** Opening Record set block **
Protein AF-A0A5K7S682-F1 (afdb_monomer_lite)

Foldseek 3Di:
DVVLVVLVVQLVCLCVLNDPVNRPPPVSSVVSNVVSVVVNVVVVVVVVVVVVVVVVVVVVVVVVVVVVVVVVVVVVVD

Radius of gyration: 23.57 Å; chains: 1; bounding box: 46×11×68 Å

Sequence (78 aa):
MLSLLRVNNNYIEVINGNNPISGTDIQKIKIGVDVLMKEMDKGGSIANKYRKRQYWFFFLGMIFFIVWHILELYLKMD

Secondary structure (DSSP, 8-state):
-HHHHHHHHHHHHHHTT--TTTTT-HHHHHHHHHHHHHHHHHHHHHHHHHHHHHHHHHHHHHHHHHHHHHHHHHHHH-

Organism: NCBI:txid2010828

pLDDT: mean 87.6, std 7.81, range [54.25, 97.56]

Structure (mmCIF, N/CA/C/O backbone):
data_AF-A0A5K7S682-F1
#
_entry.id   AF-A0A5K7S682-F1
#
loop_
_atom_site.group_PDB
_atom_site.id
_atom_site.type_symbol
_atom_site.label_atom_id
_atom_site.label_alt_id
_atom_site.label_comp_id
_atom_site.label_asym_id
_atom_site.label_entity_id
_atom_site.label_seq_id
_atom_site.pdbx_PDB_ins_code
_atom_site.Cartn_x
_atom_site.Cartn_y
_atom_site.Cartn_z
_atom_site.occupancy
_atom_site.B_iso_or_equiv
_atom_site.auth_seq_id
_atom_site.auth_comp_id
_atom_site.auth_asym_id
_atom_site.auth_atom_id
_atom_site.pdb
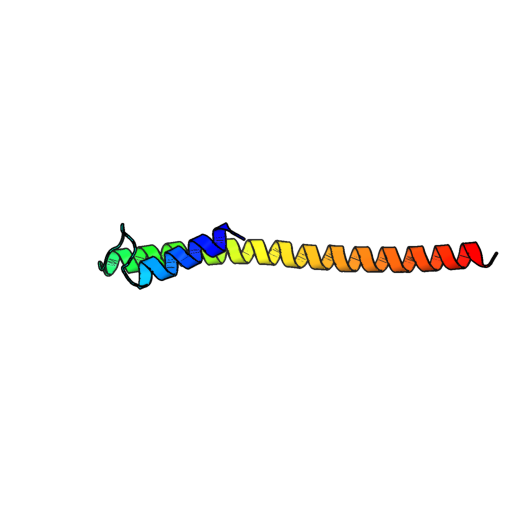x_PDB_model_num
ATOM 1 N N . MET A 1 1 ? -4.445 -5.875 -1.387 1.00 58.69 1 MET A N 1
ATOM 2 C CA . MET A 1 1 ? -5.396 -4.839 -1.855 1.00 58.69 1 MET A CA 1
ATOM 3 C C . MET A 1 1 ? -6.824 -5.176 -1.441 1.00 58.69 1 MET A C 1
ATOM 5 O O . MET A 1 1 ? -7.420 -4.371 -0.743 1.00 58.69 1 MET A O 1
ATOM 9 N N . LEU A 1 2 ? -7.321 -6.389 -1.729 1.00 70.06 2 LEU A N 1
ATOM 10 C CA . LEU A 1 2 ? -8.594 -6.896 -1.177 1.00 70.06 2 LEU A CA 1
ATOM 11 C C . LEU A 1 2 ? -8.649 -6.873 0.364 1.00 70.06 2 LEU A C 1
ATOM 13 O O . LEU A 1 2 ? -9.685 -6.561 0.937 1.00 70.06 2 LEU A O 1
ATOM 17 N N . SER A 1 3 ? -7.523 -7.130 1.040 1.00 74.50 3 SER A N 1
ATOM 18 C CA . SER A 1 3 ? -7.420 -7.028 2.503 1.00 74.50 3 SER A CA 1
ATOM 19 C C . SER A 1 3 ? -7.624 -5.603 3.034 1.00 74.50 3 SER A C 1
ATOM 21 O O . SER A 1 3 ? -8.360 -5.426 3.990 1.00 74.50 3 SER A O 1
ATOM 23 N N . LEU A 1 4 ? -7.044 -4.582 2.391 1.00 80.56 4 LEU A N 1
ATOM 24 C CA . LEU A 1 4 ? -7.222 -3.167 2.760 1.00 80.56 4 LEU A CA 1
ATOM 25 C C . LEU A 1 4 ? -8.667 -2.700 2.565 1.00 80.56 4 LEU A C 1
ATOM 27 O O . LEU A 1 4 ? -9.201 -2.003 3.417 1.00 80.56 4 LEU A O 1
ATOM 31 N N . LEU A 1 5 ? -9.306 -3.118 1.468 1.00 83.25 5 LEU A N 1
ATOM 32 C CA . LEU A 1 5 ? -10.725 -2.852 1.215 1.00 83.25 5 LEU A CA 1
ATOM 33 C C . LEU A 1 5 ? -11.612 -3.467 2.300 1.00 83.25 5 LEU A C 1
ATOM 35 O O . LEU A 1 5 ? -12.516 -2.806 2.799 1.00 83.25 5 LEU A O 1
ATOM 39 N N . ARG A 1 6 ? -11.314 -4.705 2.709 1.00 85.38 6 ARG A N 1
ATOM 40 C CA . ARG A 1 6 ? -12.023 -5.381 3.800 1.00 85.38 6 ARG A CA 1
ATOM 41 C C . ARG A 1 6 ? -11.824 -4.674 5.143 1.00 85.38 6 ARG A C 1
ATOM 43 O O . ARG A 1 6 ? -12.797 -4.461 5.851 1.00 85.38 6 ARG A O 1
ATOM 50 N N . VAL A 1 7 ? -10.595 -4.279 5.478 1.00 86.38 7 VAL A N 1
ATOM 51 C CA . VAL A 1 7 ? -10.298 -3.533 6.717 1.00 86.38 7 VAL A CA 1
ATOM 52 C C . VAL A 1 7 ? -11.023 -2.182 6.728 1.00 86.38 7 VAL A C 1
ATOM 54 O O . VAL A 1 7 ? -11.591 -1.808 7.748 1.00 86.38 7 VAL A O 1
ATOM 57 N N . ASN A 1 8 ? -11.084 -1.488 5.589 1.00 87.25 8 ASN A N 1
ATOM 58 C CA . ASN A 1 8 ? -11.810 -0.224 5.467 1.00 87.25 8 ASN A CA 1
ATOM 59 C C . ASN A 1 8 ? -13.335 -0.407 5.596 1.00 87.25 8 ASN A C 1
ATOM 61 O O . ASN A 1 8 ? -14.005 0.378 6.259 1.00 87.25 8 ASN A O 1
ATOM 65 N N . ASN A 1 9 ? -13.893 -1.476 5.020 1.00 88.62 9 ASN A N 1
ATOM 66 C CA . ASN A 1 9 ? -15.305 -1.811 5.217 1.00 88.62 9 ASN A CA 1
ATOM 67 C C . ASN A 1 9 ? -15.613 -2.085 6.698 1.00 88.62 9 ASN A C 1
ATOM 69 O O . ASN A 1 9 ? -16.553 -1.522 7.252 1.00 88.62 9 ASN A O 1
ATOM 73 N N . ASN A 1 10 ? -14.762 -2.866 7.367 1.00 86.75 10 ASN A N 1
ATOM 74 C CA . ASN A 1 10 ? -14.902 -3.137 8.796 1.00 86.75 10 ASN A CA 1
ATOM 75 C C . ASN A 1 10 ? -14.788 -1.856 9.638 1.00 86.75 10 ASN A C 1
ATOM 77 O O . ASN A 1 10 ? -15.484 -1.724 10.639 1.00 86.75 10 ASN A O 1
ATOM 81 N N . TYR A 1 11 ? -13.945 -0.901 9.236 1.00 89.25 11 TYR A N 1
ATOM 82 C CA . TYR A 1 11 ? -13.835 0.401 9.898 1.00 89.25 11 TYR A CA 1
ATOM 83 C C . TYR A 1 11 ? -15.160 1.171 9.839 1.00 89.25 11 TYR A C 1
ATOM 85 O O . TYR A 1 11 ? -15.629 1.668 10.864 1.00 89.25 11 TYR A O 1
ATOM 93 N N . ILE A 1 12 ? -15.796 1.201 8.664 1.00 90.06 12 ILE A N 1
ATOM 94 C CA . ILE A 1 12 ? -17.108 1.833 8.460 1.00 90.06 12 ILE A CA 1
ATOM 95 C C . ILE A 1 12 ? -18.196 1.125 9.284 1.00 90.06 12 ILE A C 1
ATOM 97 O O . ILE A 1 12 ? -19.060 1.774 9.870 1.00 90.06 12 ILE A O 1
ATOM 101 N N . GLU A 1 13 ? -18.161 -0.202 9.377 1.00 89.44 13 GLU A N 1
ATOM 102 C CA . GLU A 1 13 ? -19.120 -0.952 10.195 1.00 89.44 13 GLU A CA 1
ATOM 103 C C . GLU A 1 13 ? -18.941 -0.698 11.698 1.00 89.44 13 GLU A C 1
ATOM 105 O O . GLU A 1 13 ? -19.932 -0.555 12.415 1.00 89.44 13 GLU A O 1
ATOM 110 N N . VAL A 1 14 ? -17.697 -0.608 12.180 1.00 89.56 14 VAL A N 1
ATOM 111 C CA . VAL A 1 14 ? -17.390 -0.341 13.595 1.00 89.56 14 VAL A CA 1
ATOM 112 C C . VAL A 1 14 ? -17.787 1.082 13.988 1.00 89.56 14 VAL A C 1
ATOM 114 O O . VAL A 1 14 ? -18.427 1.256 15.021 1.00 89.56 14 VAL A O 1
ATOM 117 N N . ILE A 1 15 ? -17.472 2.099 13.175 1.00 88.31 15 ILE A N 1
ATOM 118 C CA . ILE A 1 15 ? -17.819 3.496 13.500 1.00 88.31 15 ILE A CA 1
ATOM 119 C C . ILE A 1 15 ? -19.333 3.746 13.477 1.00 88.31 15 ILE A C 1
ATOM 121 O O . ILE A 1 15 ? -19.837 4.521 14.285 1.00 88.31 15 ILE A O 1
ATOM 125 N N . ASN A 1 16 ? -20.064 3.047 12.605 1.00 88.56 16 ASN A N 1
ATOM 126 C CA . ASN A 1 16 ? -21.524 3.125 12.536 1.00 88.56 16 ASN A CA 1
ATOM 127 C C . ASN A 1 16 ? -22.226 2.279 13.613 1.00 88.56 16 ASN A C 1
** Closing Record set block **
What is being asked | Reproduce, exactly and with both ends included, every line from the one that contains "ATOM 117 N N" to the end of the listing above.

The answer |
ATOM 117 N N . ILE A 1 15 ? -17.472 2.099 13.175 1.00 88.31 15 ILE A N 1
ATOM 118 C CA . ILE A 1 15 ? -17.819 3.496 13.500 1.00 88.31 15 ILE A CA 1
ATOM 119 C C . ILE A 1 15 ? -19.333 3.746 13.477 1.00 88.31 15 ILE A C 1
ATOM 121 O O . ILE A 1 15 ? -19.837 4.521 14.285 1.00 88.31 15 ILE A O 1
ATOM 125 N N . ASN A 1 16 ? -20.064 3.047 12.605 1.00 88.56 16 ASN A N 1
ATOM 126 C CA . ASN A 1 16 ? -21.524 3.125 12.536 1.00 88.56 16 ASN A CA 1
ATOM 127 C C . ASN A 1 16 ? -22.226 2.279 13.613 1.00 88.56 16 ASN A C 1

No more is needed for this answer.